David’s celebration in Psalm 16 avoids precisely this disappointment. David is not confessing his delight in an abstraction, in a wish-dream community. The majestic ones that have captured his delight are the saints in the land, near at hand, singing out of tune with their double chins and odd clothes. David looks upon them and says, “Majestic. Excellent. All my delight.”

Captured by God for God

How is David able to do this? How can he see majesty in such mundane simplicity? Because David knows that these are saints. That is, they are not merely the excellent ones; they are the holy ones. What draws David’s delight is that God’s people are set apart for his purposes.

These people reflect, however imperfectly, the majesty and glory and beauty of God’s own holiness. Henry Scougal once said, “The worth and excellency of a soul is to be measured by the object of its love.” And so, David looks upon those who love God, he sees their worth and excellence, the majesty of their souls, and he says, “These are my people, and I love them.”

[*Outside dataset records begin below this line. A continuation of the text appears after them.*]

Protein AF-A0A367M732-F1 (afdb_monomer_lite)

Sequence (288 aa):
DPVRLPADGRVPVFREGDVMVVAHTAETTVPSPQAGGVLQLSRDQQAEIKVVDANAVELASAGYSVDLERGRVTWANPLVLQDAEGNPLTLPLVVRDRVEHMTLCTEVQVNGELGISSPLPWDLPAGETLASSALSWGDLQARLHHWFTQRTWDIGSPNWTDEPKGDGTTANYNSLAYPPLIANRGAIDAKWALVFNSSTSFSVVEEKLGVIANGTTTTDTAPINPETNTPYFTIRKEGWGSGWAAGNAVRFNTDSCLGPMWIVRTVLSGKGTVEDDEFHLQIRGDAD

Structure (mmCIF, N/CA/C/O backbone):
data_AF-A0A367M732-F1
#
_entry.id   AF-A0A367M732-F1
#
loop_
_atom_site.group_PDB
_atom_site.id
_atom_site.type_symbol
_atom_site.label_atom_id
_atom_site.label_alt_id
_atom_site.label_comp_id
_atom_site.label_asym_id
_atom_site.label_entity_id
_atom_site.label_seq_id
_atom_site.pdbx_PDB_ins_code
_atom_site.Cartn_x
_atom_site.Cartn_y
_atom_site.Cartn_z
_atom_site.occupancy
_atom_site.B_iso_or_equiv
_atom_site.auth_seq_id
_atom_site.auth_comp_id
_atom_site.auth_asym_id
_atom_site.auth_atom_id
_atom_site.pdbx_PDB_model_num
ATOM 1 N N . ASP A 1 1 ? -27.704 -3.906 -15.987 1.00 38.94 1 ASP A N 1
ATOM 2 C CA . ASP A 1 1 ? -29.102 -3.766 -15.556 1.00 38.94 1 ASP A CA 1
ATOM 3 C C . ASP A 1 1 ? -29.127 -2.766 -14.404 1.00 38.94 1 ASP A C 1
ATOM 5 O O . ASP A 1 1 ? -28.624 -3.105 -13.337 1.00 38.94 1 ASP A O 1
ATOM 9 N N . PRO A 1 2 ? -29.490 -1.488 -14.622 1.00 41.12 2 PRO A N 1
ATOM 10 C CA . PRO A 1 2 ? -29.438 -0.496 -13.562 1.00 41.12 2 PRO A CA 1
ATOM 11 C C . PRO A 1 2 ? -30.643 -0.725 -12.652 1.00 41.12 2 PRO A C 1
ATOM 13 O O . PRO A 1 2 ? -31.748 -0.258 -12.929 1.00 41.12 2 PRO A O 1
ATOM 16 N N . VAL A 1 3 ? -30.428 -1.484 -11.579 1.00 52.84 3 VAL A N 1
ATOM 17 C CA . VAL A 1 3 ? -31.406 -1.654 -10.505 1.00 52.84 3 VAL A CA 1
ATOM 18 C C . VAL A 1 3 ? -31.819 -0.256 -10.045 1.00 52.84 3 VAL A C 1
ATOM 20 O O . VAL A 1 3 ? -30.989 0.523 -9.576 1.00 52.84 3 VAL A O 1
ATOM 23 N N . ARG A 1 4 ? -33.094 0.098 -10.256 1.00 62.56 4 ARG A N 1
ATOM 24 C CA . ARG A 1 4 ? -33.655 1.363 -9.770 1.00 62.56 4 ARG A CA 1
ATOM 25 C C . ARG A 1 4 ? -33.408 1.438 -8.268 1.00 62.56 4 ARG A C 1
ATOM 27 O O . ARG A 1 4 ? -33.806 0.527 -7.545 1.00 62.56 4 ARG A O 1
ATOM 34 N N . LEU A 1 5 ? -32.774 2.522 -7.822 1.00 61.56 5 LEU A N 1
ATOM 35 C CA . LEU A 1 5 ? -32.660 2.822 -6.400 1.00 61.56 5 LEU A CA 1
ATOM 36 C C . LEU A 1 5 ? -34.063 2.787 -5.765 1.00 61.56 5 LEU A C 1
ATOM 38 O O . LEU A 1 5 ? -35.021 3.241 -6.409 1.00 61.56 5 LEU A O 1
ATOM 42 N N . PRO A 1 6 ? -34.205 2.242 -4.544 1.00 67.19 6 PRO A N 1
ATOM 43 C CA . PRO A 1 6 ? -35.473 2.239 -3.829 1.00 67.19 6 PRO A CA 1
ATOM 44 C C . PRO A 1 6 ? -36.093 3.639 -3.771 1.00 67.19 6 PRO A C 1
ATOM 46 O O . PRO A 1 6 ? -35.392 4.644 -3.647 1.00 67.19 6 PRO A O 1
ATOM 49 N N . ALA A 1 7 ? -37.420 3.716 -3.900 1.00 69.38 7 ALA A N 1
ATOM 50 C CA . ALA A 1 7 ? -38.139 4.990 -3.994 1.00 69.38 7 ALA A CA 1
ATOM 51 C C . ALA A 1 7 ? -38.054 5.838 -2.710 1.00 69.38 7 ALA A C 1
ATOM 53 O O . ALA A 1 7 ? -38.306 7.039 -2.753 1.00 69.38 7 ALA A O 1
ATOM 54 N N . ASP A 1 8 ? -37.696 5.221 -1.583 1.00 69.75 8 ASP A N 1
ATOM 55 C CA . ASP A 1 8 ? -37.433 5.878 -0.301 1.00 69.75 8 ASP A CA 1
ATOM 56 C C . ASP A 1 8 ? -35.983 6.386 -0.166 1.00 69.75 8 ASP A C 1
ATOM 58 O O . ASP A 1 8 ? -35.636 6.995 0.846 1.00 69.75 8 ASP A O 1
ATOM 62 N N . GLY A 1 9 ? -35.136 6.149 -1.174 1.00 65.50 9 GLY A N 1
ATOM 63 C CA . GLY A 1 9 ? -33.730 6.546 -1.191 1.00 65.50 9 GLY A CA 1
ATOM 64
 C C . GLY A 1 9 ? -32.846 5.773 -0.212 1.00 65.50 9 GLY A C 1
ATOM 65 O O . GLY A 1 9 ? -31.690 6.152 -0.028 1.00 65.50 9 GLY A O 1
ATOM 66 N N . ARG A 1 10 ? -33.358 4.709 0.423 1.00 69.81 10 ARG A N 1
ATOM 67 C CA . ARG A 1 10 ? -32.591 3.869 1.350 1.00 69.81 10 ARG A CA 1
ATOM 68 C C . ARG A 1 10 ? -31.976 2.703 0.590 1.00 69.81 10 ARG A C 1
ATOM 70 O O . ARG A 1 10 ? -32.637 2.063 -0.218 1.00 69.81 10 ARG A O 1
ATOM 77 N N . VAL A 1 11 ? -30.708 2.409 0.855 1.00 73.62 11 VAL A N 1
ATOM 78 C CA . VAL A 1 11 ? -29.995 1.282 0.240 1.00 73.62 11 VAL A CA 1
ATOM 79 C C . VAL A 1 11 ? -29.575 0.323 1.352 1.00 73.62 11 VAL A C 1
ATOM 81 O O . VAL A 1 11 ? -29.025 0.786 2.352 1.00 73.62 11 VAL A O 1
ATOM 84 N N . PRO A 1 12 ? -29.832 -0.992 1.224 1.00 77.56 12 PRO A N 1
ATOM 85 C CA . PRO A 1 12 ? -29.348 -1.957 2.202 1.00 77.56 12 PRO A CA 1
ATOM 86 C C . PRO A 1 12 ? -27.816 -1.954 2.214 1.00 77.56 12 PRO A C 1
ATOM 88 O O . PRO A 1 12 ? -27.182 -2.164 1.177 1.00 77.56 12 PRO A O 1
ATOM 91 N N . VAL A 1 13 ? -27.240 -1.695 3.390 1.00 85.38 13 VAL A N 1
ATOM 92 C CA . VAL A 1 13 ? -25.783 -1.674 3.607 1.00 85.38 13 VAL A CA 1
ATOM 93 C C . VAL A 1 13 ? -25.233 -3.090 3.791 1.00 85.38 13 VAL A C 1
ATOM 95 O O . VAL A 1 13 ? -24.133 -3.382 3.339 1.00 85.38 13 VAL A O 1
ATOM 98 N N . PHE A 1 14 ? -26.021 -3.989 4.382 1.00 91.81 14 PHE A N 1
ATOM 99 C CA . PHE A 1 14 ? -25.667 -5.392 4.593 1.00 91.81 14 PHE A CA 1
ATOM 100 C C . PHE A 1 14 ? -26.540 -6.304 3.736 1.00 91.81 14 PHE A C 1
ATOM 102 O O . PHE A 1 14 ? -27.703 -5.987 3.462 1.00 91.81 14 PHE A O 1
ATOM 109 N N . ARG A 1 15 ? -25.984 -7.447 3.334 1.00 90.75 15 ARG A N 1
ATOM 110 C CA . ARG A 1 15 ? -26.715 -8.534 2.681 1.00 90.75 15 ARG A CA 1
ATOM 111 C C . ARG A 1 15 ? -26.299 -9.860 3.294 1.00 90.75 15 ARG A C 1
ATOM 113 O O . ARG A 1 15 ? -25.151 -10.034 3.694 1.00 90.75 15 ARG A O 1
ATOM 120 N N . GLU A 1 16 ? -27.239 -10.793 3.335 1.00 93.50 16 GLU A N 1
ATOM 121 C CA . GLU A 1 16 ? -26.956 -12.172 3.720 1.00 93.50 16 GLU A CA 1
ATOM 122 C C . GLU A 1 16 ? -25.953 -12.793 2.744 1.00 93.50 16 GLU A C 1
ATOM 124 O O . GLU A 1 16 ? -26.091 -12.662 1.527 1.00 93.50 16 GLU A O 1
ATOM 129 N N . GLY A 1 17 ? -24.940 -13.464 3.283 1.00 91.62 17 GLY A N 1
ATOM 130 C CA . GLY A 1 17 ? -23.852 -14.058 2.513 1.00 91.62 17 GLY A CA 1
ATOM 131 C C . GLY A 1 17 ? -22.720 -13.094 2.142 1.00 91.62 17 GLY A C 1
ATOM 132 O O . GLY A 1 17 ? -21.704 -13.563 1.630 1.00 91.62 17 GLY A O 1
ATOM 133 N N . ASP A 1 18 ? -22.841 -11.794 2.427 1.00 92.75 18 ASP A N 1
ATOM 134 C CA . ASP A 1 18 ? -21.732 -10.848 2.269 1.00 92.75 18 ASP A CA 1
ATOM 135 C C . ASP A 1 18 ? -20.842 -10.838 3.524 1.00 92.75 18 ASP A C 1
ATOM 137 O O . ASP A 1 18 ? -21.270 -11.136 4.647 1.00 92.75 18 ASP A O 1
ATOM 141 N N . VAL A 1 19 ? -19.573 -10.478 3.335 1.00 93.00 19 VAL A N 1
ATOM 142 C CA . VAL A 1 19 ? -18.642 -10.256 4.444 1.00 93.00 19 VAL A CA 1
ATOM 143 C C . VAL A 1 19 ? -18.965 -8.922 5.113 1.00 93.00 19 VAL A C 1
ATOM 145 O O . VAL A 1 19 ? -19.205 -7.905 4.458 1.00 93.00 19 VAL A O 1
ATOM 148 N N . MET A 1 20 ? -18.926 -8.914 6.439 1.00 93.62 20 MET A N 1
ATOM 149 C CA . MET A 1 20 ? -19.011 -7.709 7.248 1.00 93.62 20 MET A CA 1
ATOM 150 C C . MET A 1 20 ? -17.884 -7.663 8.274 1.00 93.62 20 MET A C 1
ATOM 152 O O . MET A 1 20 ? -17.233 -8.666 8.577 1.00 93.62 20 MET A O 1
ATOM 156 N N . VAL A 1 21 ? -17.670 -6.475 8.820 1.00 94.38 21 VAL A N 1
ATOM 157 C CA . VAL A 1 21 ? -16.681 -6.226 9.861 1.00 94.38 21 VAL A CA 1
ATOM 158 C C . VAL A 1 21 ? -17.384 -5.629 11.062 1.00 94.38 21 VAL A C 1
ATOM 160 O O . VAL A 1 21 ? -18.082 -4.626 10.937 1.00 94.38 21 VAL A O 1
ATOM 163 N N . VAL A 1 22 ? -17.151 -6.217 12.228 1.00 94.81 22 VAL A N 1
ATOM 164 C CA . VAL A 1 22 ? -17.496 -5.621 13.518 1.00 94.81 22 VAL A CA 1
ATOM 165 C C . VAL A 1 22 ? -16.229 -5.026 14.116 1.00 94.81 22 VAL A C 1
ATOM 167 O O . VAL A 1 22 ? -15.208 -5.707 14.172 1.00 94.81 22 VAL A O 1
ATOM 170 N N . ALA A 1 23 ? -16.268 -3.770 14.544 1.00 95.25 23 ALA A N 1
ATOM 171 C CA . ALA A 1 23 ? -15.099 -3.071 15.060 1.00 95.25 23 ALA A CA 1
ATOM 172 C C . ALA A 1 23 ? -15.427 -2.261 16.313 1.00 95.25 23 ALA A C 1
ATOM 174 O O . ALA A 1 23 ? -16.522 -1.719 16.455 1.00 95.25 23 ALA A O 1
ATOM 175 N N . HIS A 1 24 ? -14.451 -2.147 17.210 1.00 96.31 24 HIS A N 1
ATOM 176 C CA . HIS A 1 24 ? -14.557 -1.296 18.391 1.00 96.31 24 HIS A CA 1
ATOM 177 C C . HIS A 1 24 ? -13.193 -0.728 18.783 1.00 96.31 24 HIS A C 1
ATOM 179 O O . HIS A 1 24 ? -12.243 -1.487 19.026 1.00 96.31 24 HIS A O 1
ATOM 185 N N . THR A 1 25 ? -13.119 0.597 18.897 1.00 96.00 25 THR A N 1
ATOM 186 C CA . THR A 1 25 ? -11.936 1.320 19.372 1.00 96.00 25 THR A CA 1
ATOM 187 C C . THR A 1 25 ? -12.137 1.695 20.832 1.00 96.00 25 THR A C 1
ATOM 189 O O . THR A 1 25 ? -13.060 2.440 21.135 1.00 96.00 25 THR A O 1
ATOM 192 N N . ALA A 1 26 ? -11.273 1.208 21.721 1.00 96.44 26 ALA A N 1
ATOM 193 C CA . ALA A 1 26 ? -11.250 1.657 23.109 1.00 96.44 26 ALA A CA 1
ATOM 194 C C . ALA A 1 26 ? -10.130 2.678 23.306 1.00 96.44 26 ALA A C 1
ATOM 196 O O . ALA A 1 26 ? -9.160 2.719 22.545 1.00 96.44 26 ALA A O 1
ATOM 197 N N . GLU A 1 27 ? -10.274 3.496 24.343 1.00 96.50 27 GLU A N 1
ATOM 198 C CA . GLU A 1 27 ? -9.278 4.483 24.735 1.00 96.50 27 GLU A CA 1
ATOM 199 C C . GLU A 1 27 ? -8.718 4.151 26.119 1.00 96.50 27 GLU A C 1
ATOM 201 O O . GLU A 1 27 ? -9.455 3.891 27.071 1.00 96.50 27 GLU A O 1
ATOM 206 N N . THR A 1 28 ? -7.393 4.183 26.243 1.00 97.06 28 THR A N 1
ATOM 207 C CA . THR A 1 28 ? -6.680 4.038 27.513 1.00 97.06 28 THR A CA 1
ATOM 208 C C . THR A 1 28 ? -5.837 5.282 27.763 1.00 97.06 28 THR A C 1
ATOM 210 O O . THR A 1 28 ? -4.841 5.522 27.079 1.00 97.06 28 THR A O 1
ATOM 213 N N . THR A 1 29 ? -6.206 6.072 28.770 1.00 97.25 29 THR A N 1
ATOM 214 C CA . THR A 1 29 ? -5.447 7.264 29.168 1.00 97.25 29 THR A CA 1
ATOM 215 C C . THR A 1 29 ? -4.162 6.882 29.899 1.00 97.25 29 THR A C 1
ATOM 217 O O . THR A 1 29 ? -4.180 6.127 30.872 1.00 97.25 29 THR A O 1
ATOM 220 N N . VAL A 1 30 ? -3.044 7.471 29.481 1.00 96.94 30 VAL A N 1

Jonathan Edwards said much the same thing. When we love something, we love when others love that same thing. That’s why fans of the same sports team immediately hit it off. The mutual joy forms the foundation of a new friendship. How much more when the object of our mutual admiration is God himself?

What heightens and advances the pleasure of society is the excellency and the love of those with whom we converse. But the saints are the excellent of the earth; they are possessed of excellency of the highest kind, and they only are endowed with true excellency. Proverbs 12:6, “The righteous is more excellent than his neighbor”; and 17:27, “A man of understanding is of an excellent spirit.” And certainly in such conversation is the greatest delight to be found. Psalm 16:2–3, “My goodness extendeth not to thee; but to the saints that are in the earth, and to the excellent, in whom is all my delight.”

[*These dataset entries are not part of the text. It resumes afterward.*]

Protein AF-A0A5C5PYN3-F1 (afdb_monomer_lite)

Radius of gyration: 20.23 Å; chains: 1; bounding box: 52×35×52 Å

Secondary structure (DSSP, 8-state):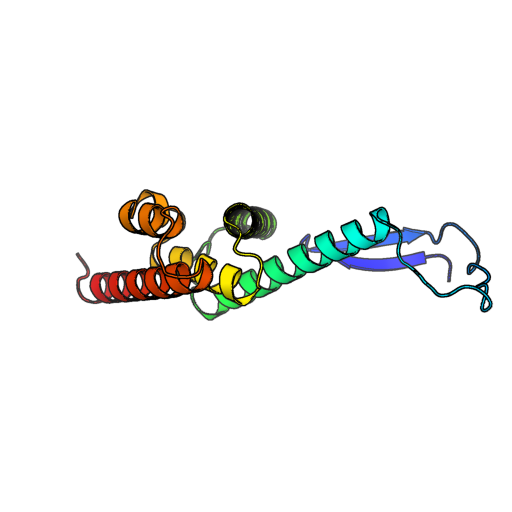
--EEEEEETTTTEEEEEE--SSPPPP-TTS-----HHHHHHHHHHHHHHHHHHHHHHHHHH-TTTTTT--HHHHHHHHHHHHHHHHTTT--SHHHHHHHHHHHHHH-TTHHHH-HHHHHHHHS--SS-HHHHHHHHHHHHHHHHHHHHHS--

Foldseek 3Di:
DQWDWDADPLVRDIDIDGDPDDDDDDDPVDDDDDDPVRVVVVVVVVLLVLLVVLLVVCCVPQVPACVVDDSNRSSVLSSVLSVVCVVLVQPDSLSSNLSSLLCSQCNSCSCVVPVVLVCQLNDDDPDDSSVSSNVSSVVSNVVSVVCVVDPD

Structure (mmCIF, N/CA/C/O backbone):
data_AF-A0A5C5PYN3-F1
#
_entry.id   AF-A0A5C5PYN3-F1
#
loop_
_atom_site.group_PDB
_atom_site.id
_atom_site.type_symbol
_atom_site.label_atom_id
_atom_site.label_alt_id
_atom_site.label_comp_id
_atom_site.label_asym_id
_atom_site.label_entity_id
_atom_site.label_seq_id
_atom_site.pdbx_PDB_ins_code
_atom_site.Cartn_x
_atom_site.Cartn_y
_atom_site.Cartn_z
_atom_site.occupancy
_atom_site.B_iso_or_equiv
_atom_site.auth_seq_id
_atom_site.auth_comp_id
_atom_site.auth_asym_id
_atom_site.auth_atom_id
_atom_site.pdbx_PDB_model_num
ATOM 1 N N . CYS A 1 1 ? 26.011 -7.518 -27.638 1.00 69.12 1 CYS A N 1
ATOM 2 C CA . CYS A 1 1 ? 24.722 -7.960 -27.070 1.00 69.12 1 CYS A CA 1
ATOM 3 C C . CYS A 1 1 ? 23.623 -7.007 -27.538 1.00 69.12 1 CYS A C 1
ATOM 5 O O . CYS A 1 1 ? 23.669 -5.839 -27.165 1.00 69.12 1 CYS A O 1
ATOM 7 N N . THR A 1 2 ? 22.722 -7.456 -28.417 1.00 83.31 2 THR A N 1
ATOM 8 C CA . THR A 1 2 ? 21.629 -6.645 -29.006 1.00 83.31 2 THR A CA 1
ATOM 9 C C . THR A 1 2 ? 20.276 -6.877 -28.339 1.00 83.31 2 THR A C 1
ATOM 11 O O . THR A 1 2 ? 19.363 -6.083 -28.529 1.00 83.31 2 THR A O 1
ATOM 14 N N . HIS A 1 3 ? 20.165 -7.930 -27.533 1.00 86.69 3 HIS A N 1
ATOM 15 C CA . HIS A 1 3 ? 18.957 -8.300 -26.814 1.00 86.69 3 HIS A CA 1
ATOM 16 C C . HIS A 1 3 ? 19.218 -8.207 -25.315 1.00 86.69 3 HIS A C 1
ATOM 18 O O . HIS A 1 3 ? 20.285 -8.603 -24.837 1.00 86.69 3 HIS A O 1
ATOM 24 N N . VAL A 1 4 ? 18.243 -7.676 -24.590 1.00 87.19 4 VAL A N 1
ATOM 25 C CA . VAL A 1 4 ? 18.191 -7.684 -23.133 1.00 87.19 4 VAL A CA 1
ATOM 26 C C . VAL A 1 4 ? 16.957 -8.480 -22.750 1.00 87.19 4 VAL A C 1
ATOM 28 O O . VAL A 1 4 ? 15.867 -8.207 -23.245 1.00 87.19 4 VAL A O 1
ATOM 31 N N . VAL A 1 5 ? 17.144 -9.479 -21.896 1.00 90.62 5 VAL A N 1
ATOM 32 C CA . VAL A 1 5 ? 16.049 -10.275 -21.348 1.00 90.62 5 VAL A CA 1
ATOM 33 C C . VAL A 1 5 ? 15.867 -9.856 -19.896 1.00 90.62 5 VAL A C 1
ATOM 35 O O . VAL A 1 5 ? 16.834 -9.872 -19.134 1.00 90.62 5 VAL A O 1
ATOM 38 N N . THR A 1 6 ? 14.657 -9.458 -19.515 1.00 90.12 6 THR A N 1
ATOM 39 C CA . THR A 1 6 ? 14.332 -9.069 -18.137 1.00 90.12 6 THR A CA 1
ATOM 40 C C . THR A 1 6 ? 13.167 -9.892 -17.607 1.00 90.12 6 THR A C 1
ATOM 42 O O . THR A 1 6 ? 12.177 -10.119 -18.301 1.00 90.12 6 THR A O 1
ATOM 45 N N . ALA A 1 7 ? 13.292 -10.367 -16.369 1.00 89.56 7 ALA A N 1
ATOM 46 C CA . ALA A 1 7 ? 12.207 -11.055 -15.683 1.00 89.56 7 ALA A CA 1
ATOM 47 C C . ALA A 1 7 ? 11.210 -10.035 -15.116 1.00 89.56 7 ALA A C 1
ATOM 49 O O . ALA A 1 7 ? 11.602 -9.051 -14.487 1.00 89.56 7 ALA A O 1
ATOM 50 N N . ASP A 1 8 ? 9.921 -10.300 -15.293 1.00 86.38 8 ASP A N 1
ATOM 51 C CA . ASP A 1 8 ? 8.816 -9.555 -14.705 1.00 86.38 8 ASP A CA 1
ATOM 52 C C . ASP A 1 8 ? 8.106 -10.456 -13.693 1.00 86.38 8 ASP A C 1
ATOM 54 O O . ASP A 1 8 ? 7.202 -11.219 -14.029 1.00 86.38 8 ASP A O 1
ATOM 58 N N . ALA A 1 9 ? 8.536 -10.364 -12.433 1.00 79.12 9 ALA A N 1
ATOM 59 C CA . ALA A 1 9 ? 7.975 -11.164 -11.347 1.00 79.12 9 ALA A CA 1
ATOM 60 C C . ALA A 1 9 ? 6.498 -10.842 -11.057 1.00 79.12 9 ALA A C 1
ATOM 62 O O . ALA A 1 9 ? 5.757 -11.727 -10.651 1.00 79.12 9 ALA A O 1
ATOM 63 N N . ALA A 1 10 ? 6.056 -9.605 -11.301 1.00 75.44 10 ALA A N 1
ATOM 64 C CA . ALA A 1 10 ? 4.668 -9.206 -11.068 1.00 75.44 10 ALA A CA 1
ATOM 65 C C . ALA A 1 10 ? 3.698 -9.851 -12.066 1.00 75.44 10 ALA A C 1
ATOM 67 O O . ALA A 1 10 ? 2.582 -10.214 -11.711 1.00 75.44 10 ALA A O 1
ATOM 68 N N . ARG A 1 11 ? 4.120 -9.986 -13.329 1.00 79.44 11 ARG A N 1
ATOM 69 C CA . ARG A 1 11 ? 3.323 -10.585 -14.411 1.00 79.44 11 ARG A CA 1
ATOM 70 C C . ARG A 1 11 ? 3.671 -12.052 -14.657 1.00 79.44 11 ARG A C 1
ATOM 72 O O . ARG A 1 11 ? 3.023 -12.690 -15.480 1.00 79.44 11 ARG A O 1
ATOM 79 N N . GLY A 1 12 ? 4.693 -12.574 -13.980 1.00 83.25 12 GLY A N 1
ATOM 80 C CA . GLY A 1 12 ? 5.179 -13.941 -14.153 1.00 83.25 12 GLY A CA 1
ATOM 81 C C . GLY A 1 12 ? 5.706 -14.224 -15.563 1.00 83.25 12 GLY A C 1
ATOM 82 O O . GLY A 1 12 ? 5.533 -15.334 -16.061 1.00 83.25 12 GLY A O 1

And as religion makes lovely, so it begets love, the purest and most ardent. Nothing so much tends to charity, peace, mutual benevolence and bounty as Christianity, and therefore nothing so much sweetens human society. (Works of Jonathan Edwards, 109).

Do We See Nobility?

David’s celebration, then, becomes an exhortation to us. It forces us to ask questions of ourselves and to seek God’s help in being conformed to the image of Christ. Do we see nobility in the simplest of saints? Do we delight in the saints in our land, particularly in our local church? Do we delight in actual people — quirks, warts, and all? Do we delight in them for their holiness and majesty, and do we delight in them in hopes of spurring them on to greater holiness and majesty?

If not, then perhaps we should turn Psalm 16 into a prayer.

Lord, we say to you, “You are our Lord; we have no good apart from you.” Help us to find your goodness in your people. Make us to know your holiness reflected in your saints. Lead us to see the worth, excellency, and majesty of each and every Christian that we meet, from the great to the small, from the strong to the weak. And then fill us with the joy of Jesus himself, who takes pleasure in you and in his people with all his delight.